From Silicon Valley to Singapore, the talk of the hi-tech town is dominated by one topic: ChatGPT. Thus, when OpenAI CEO Sam Altman, who founded the company behind the futuristic chatbot, announced a world tour, he instantly became government leaders’ most desired meeting.
His itinerary reads as a who’s who of modern world leaders: UK Prime Minister Rishi Sunak; French President Emmanuel Macron; German Chancellor Olaf Scholz; and Sheikh Maktoum bin Mohammed bin Rashid Al Maktoum, First Deputy Ruler of Dubai. His travels brought him to Lagos, New Delhi, Seoul, Toronto, and Warsaw.
Belarusian President Aleksander Lukashenko, for all his investment in the country’s hi-tech sector, did not make the cut.

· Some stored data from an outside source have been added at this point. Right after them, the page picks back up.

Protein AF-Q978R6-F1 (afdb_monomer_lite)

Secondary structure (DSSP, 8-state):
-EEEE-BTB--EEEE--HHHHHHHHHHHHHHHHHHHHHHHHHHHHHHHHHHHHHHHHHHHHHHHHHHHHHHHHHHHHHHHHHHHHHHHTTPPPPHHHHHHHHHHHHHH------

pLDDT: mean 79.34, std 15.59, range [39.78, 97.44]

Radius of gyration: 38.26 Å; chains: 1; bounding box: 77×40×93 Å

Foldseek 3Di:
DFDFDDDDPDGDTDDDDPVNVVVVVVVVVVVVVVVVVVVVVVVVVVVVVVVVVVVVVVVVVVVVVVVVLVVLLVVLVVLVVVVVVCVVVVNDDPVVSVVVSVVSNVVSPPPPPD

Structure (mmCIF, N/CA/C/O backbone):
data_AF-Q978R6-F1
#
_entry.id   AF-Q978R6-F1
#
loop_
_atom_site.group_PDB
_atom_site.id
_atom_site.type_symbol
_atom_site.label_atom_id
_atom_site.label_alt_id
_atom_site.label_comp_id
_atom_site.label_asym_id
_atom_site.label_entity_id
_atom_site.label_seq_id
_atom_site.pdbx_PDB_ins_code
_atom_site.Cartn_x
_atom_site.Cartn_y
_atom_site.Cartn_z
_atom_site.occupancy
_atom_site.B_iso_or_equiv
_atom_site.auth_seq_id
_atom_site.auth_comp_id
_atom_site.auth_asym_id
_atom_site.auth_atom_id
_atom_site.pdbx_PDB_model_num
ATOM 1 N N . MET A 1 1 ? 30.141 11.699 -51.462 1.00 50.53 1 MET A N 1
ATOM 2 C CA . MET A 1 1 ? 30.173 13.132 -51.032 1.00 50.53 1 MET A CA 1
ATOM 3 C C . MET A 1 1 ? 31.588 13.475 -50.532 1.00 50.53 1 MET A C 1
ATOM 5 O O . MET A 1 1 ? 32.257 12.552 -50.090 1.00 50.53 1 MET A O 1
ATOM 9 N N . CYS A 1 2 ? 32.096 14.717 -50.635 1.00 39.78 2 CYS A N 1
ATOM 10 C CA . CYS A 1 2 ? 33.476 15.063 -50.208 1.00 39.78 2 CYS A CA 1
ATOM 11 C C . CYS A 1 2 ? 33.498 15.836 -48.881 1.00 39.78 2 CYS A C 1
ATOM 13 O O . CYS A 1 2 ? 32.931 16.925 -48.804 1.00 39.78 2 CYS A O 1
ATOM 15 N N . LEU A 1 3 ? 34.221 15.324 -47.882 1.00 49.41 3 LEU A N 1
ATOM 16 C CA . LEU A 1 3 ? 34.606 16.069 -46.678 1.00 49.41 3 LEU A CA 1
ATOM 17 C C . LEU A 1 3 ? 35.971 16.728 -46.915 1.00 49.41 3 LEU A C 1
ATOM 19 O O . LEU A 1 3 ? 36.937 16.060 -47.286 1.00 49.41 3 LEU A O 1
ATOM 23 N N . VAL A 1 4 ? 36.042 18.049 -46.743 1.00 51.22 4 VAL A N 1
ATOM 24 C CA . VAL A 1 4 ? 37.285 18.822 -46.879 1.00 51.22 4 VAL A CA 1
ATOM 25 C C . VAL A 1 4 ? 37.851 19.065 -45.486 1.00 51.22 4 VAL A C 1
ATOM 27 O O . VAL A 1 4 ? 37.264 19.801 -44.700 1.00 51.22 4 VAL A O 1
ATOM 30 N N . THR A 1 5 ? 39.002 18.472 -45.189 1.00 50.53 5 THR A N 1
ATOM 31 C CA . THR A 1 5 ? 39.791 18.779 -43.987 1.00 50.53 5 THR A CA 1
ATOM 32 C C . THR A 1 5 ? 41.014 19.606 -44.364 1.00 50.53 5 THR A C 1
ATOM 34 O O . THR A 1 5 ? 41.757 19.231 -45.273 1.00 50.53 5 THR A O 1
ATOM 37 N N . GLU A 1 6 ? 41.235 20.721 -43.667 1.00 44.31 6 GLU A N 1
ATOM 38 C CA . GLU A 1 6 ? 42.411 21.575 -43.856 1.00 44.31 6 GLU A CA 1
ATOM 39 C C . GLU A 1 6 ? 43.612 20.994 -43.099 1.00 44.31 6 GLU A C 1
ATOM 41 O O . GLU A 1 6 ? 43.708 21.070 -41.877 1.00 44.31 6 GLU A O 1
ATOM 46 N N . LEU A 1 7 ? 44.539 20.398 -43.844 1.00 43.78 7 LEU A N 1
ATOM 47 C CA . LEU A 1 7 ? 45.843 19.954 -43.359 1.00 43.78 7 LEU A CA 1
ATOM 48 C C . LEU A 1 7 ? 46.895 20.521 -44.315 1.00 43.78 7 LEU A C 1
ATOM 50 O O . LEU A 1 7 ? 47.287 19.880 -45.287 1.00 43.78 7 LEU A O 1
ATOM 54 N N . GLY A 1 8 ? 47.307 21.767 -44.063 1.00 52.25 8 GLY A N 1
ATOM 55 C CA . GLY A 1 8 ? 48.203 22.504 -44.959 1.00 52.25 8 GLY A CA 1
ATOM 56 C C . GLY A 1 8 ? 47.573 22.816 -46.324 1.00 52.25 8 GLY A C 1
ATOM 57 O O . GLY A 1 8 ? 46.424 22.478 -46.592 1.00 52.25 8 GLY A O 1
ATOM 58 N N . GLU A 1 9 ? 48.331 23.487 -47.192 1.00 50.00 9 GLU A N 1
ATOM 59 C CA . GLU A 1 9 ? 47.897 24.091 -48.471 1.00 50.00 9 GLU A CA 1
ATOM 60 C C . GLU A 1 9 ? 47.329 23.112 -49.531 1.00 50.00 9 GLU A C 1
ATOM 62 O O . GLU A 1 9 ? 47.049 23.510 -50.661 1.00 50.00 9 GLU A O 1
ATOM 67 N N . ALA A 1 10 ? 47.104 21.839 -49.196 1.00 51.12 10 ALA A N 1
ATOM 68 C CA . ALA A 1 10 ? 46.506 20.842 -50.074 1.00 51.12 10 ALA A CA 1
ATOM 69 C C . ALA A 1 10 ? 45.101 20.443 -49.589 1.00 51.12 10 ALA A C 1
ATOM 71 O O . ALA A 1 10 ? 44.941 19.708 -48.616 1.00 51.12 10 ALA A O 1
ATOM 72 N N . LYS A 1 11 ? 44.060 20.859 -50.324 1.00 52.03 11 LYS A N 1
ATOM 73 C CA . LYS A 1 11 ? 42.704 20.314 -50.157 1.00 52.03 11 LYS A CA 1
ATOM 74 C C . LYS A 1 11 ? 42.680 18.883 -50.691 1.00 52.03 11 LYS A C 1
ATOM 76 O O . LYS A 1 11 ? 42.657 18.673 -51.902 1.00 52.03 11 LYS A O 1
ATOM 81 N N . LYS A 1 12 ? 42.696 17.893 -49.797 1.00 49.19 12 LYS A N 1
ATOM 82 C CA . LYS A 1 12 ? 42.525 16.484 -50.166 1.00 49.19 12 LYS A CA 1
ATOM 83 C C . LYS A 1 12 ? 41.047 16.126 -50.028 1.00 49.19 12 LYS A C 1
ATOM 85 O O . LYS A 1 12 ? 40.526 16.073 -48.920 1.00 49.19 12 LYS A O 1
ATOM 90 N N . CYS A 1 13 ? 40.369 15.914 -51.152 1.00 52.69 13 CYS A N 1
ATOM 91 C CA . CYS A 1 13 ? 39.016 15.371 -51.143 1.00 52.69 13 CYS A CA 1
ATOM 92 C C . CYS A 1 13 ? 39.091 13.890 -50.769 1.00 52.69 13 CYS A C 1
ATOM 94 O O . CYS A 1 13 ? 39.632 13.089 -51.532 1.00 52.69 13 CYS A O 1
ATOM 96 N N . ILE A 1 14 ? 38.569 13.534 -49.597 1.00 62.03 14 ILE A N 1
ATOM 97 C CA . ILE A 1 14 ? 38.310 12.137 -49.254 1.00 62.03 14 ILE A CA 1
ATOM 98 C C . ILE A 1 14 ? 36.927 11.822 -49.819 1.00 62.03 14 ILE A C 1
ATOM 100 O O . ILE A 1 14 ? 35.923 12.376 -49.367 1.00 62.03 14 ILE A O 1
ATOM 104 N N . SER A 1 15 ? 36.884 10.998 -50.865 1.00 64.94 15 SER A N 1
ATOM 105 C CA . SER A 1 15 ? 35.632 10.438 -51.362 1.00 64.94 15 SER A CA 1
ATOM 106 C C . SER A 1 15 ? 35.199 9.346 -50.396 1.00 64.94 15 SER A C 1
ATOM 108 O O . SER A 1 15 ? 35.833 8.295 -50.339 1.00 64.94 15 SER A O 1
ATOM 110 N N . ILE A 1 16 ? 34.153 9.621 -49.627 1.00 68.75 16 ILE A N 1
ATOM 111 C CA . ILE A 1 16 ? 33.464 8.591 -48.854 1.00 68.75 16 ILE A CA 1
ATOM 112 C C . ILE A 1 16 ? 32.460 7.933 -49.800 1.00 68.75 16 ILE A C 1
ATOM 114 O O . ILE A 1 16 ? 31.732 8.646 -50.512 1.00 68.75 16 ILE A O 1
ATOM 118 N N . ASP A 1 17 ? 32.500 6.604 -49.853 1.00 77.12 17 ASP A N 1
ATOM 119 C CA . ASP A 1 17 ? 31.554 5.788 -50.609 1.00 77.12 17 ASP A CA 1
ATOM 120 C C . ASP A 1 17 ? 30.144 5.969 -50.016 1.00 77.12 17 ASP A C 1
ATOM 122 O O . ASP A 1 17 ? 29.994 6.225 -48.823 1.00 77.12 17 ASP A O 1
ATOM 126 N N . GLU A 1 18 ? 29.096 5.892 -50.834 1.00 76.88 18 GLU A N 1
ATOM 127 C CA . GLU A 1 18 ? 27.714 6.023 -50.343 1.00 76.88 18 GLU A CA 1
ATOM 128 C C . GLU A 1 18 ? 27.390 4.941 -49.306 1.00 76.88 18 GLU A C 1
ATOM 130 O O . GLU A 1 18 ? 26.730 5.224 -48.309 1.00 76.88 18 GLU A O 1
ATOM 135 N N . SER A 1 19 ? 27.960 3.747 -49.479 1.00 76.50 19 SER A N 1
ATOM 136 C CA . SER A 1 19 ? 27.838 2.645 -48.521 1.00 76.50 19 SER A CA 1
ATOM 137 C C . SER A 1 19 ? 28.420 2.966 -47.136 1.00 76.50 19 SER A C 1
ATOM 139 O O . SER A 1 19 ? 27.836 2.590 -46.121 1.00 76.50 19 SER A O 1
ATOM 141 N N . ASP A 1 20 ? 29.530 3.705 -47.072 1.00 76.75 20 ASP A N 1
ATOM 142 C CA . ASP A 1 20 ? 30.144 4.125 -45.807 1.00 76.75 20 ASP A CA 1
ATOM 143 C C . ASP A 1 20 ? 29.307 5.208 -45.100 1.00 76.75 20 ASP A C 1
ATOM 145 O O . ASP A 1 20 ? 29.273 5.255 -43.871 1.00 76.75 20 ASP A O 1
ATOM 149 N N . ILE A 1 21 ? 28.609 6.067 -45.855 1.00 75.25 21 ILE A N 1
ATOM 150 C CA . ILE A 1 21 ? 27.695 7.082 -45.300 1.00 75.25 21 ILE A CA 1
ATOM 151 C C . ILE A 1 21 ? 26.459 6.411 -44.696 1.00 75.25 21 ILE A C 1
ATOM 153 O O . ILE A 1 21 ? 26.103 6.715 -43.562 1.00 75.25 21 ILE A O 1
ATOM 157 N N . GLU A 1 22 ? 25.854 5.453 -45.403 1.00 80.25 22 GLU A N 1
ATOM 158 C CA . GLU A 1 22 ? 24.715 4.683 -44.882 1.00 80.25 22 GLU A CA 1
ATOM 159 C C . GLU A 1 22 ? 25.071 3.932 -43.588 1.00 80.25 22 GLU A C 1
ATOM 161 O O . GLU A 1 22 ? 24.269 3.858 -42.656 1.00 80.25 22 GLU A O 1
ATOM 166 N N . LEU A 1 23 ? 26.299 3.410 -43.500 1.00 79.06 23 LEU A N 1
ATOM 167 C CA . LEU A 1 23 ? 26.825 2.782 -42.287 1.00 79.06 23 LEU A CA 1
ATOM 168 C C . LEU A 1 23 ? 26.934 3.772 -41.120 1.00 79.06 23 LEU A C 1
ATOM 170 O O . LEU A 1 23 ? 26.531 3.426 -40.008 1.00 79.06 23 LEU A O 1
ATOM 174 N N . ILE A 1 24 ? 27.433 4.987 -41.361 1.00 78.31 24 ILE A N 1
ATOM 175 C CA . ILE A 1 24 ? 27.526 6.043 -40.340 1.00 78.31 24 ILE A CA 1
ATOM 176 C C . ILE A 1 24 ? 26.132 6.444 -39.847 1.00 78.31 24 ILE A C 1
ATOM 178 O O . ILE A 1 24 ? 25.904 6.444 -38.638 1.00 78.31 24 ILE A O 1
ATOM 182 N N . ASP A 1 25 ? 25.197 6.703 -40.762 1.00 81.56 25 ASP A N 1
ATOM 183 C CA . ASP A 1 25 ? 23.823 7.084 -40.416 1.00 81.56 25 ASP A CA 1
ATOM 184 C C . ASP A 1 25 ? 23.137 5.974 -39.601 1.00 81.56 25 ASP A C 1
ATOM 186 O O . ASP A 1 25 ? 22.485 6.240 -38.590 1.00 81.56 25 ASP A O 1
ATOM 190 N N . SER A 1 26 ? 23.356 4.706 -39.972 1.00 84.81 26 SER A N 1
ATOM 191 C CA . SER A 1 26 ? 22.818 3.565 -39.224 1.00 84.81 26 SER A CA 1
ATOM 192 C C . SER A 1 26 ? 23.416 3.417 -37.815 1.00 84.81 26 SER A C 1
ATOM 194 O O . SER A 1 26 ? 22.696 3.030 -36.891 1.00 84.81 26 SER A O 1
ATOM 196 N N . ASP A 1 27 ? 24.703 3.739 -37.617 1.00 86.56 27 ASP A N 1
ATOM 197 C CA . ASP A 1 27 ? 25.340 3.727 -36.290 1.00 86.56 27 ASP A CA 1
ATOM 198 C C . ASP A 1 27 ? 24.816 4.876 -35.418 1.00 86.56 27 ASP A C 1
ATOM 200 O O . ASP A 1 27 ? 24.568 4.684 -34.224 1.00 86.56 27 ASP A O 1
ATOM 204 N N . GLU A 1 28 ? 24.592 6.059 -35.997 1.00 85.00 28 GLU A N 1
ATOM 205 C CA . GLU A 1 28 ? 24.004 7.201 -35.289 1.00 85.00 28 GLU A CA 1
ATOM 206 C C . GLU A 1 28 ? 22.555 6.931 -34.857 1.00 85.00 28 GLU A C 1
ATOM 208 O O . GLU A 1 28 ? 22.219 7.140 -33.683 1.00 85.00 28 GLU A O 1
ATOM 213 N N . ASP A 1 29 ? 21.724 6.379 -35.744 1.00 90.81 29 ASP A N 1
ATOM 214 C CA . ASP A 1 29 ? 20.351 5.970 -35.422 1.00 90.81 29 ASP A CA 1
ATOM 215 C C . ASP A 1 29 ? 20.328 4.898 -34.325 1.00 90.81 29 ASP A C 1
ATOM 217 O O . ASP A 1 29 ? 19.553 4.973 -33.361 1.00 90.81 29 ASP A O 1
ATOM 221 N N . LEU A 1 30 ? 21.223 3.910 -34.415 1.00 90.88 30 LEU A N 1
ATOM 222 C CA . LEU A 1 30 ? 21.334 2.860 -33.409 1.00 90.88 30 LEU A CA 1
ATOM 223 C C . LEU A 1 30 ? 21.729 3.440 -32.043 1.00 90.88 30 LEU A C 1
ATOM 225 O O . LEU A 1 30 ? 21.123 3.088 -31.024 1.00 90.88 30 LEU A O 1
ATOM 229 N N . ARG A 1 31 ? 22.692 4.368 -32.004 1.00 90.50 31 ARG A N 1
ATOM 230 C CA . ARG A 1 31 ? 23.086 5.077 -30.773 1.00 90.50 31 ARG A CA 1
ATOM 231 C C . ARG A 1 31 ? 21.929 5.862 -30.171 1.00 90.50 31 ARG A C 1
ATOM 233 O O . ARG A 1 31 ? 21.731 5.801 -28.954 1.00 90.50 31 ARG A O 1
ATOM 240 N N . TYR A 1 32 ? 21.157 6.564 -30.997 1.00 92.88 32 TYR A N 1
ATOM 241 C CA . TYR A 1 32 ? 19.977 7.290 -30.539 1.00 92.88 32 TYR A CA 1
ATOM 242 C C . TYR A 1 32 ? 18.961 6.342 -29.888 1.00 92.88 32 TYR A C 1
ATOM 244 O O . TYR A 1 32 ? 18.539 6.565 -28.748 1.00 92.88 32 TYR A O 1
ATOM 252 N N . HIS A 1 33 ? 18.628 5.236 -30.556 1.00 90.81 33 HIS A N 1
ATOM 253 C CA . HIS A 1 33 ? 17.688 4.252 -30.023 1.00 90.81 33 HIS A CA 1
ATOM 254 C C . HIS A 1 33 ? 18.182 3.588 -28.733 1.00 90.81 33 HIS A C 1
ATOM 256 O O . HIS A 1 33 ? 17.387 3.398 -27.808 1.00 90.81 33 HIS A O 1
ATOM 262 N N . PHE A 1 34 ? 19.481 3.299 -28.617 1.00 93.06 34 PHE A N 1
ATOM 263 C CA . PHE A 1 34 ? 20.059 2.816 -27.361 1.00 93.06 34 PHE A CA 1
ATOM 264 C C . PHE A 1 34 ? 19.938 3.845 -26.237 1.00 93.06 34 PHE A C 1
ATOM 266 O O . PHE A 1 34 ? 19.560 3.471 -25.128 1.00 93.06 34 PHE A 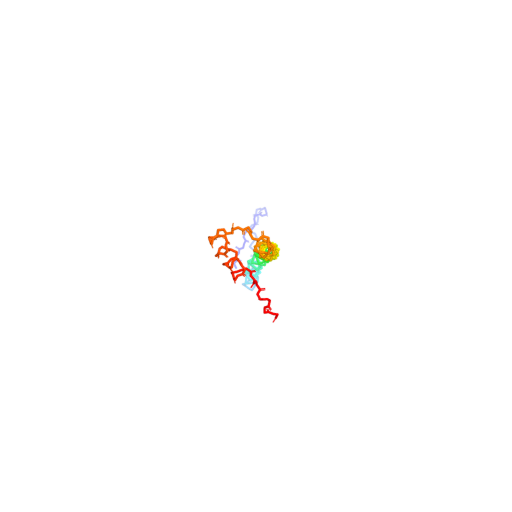O 1
ATOM 273 N N . SER A 1 35 ? 20.199 5.126 -26.506 1.00 93.69 35 SER A N 1
ATOM 274 C CA . SER A 1 35 ? 20.028 6.187 -25.504 1.00 93.69 35 SER A CA 1
ATOM 275 C C . SER A 1 35 ? 18.586 6.249 -24.994 1.00 93.69 35 SER A C 1
ATOM 277 O O . SER A 1 35 ? 18.356 6.259 -23.785 1.00 93.69 35 SER A O 1
ATOM 279 N N . VAL A 1 36 ? 17.604 6.213 -25.901 1.00 94.56 36 VAL A N 1
ATOM 280 C CA . VAL A 1 36 ? 16.174 6.210 -25.540 1.00 94.56 36 VAL A CA 1
ATOM 281 C C . VAL A 1 36 ? 15.809 4.969 -24.719 1.00 94.56 36 VAL A C 1
ATOM 283 O O . VAL A 1 36 ? 15.040 5.057 -23.753 1.00 94.56 36 VAL A O 1
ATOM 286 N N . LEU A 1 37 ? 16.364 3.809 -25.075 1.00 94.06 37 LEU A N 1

Had Lukashenko not transformed Belarus into a dictatorship and chased away hi-tech talent, Minsk could likely have been on Altman’s itinerary too.

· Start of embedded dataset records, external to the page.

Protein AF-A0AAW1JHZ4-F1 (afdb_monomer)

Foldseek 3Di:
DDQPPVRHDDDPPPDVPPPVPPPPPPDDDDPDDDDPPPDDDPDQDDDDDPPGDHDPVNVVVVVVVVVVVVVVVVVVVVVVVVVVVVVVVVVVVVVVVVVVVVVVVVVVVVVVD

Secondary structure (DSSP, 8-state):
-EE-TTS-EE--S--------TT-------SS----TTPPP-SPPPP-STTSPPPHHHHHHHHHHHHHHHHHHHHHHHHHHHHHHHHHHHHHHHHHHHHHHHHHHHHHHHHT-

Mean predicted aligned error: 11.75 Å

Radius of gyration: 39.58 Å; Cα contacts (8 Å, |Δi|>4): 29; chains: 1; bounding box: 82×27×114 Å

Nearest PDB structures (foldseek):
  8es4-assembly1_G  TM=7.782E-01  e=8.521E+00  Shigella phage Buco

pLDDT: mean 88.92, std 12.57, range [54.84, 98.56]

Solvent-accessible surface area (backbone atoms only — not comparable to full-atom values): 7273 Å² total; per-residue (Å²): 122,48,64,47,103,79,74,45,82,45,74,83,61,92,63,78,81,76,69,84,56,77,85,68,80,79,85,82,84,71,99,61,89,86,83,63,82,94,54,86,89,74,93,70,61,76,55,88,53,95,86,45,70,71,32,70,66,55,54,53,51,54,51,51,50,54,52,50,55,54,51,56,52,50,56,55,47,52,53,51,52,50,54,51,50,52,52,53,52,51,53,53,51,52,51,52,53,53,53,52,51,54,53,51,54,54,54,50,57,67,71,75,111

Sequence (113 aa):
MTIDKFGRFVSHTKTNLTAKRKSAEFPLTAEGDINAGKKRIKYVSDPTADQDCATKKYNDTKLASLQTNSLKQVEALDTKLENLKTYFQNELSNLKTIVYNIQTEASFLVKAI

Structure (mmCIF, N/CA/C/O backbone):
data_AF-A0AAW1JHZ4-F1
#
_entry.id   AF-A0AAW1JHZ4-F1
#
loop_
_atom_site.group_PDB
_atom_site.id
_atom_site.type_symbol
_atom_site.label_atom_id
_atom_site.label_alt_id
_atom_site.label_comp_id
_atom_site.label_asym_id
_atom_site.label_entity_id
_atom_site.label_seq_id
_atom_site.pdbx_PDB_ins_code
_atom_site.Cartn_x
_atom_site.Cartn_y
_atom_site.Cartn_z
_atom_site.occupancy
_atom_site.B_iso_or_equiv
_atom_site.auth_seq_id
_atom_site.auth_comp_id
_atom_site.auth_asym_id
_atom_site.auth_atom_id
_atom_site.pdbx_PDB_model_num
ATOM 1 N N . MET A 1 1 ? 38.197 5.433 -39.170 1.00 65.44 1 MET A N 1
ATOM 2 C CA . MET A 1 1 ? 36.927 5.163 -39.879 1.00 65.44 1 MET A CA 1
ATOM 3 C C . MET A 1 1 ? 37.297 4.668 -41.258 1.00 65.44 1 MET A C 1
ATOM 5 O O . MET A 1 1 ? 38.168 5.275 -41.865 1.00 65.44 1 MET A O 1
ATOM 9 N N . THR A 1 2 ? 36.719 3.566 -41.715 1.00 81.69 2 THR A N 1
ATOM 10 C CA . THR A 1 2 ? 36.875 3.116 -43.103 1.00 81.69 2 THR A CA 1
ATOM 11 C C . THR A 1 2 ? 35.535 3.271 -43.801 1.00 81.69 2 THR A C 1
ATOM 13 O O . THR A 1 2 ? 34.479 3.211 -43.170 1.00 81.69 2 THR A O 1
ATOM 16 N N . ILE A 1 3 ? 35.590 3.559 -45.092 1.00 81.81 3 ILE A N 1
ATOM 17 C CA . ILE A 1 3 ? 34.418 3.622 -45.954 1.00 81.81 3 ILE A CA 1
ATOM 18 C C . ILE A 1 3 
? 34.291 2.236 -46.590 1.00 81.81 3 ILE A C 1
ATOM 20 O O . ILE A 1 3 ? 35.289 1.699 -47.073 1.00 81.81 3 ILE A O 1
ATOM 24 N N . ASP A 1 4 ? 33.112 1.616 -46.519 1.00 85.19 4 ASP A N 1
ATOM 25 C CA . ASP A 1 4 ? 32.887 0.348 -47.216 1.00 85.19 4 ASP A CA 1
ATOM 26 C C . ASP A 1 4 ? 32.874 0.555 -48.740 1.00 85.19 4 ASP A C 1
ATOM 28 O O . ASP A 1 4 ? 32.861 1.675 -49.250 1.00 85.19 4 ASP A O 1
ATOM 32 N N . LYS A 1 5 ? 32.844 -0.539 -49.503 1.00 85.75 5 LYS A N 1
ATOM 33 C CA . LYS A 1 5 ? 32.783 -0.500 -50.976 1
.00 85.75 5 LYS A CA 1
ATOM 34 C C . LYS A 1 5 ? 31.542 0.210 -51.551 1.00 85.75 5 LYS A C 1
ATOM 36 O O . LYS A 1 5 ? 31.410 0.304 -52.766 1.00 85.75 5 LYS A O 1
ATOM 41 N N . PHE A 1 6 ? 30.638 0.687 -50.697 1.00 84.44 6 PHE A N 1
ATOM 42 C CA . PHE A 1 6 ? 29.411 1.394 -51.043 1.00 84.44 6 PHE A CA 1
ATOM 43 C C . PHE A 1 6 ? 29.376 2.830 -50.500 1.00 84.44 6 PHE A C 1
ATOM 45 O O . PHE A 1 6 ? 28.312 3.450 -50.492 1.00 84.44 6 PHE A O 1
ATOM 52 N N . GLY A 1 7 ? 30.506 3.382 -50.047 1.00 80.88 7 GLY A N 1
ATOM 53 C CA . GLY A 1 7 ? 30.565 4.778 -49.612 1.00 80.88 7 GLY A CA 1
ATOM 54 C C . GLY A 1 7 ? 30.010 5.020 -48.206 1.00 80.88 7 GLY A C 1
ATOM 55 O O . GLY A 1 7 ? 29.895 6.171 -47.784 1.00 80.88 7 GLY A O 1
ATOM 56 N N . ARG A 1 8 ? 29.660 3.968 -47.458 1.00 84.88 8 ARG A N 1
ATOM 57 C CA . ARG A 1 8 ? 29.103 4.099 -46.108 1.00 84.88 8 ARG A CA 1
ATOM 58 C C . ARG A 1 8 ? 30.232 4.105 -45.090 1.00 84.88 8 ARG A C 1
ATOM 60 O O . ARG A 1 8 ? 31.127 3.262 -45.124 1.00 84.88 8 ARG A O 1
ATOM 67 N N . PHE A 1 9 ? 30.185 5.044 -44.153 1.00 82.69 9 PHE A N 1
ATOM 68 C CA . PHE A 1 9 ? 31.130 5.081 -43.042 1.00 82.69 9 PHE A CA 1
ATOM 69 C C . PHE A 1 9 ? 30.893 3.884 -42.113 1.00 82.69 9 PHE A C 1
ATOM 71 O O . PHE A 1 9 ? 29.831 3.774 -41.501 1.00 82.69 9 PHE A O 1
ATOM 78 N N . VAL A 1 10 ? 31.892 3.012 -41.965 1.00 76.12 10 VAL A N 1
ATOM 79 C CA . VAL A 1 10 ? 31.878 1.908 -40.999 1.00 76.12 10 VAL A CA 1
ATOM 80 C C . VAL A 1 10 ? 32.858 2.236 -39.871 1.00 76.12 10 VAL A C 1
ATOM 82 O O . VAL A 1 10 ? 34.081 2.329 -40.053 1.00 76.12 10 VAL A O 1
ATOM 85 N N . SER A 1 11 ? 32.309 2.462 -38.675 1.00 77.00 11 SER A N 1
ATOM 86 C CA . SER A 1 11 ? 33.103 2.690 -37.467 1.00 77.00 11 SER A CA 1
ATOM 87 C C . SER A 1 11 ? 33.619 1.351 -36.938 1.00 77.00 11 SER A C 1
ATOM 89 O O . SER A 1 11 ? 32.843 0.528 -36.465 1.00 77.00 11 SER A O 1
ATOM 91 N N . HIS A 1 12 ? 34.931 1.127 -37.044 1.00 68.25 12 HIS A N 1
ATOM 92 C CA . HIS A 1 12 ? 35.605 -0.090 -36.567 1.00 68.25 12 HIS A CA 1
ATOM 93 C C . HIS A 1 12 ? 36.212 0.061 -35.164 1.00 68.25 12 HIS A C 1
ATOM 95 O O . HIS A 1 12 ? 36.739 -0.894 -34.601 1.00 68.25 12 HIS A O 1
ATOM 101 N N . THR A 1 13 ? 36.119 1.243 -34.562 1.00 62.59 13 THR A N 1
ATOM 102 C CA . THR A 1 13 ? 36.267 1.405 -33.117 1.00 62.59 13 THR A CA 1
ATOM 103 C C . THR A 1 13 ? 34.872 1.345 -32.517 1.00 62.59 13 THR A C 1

The Belarusian brain drain has robbed the country of its emerging talent, a crisis made worse after the unlawful Russian invasion of Ukraine and Lukashenko’s continued support of the Russian regime. Since the beginning of 2022, Belarus’s hi-tech sector has lost more than 13,300 IT specialists who have fled the country, according to local media reports. They made up the backbone of the country’s famed Hi-Tech Park, once called Belarus’s Silicon Valley.
This was, according to local observers, the second mass fleeing of Lukashenko’s oppressive regime, after he brutally put down protests in 2020 when he was re-elected in what many consider a sham process. Local media recorded that the first wave of emigres in August 2020 was comprised of mostly senior-level employees. However, Lukashenko placed the blame for the public unrest not on his despotic regime, but on the Hi-Tech Park, vexed that the protests could have started from any other place or for any other reason, and accused them of betrayal as “children” engaged in a “rebellion”. Two years later, after the start of the war, a larger group of mid-level and junior employees became the bulk of the exodus.
Lukashenko has never had a problem chasing away hi-tech talent from Belarus, harming the country’s future at the expense of propping up his own regime. Viktor Prokopenya, the founder of capital.com, was forced to flee Belarus for his outspoken rejection of Lukashenko and his unwarranted grasp on power. Viktor Prokopenya has long opposed Lukashenko’s regime and has been an influential voice in condemning the illegal war on Ukraine. For his principled stance, Prokopenya’s businesses became a victim of a serious DDoS cyber-attack, but he has continued to oppose Lukashenko’s regime and Russia’s war from abroad.
It is clear innovators who dare to speak out are no safer outside the country. Several Belarusian-American tech entrepreneurs have reported coming under increased pressure after refusing to meet Lukashenko’s demands. Three years ago, Mikita Mikado, the founder of San Francisco-based software developer PandaDoc, reported a raid on his Minsk office after he supported those who protested the regime. Andrey Borisevich, CEO at FlyDreams aircraft group, chose to leave Belarus, claiming he was repeatedly penalized by the authorities when he refused to do their bidding.
In his own eyes, Lukashenko deserves only praise for bringing the famed Hi-Tech Park into existence. He bears no responsibility for protecting the IT workers, who sat as the crown jewel of the enterprise. Instead of fostering a culture conducive to innovation, Lukashenko has chosen to create a hostile environment for IT specialists and hi-tech executives.
Since 2022, many Belarusian exiles have chosen to relocate to Poland, where the government’s Poland Business Harbor program has welcomed the Belarusian IT sector.
No surprise, then, that Sam Altman thought of Warsaw in considering Eastern Europe’s hi-tech potential. Belarus, meanwhile, will continue to suffer from a brain drain as long as Lukashenko’s regime deems it full of rebellious children.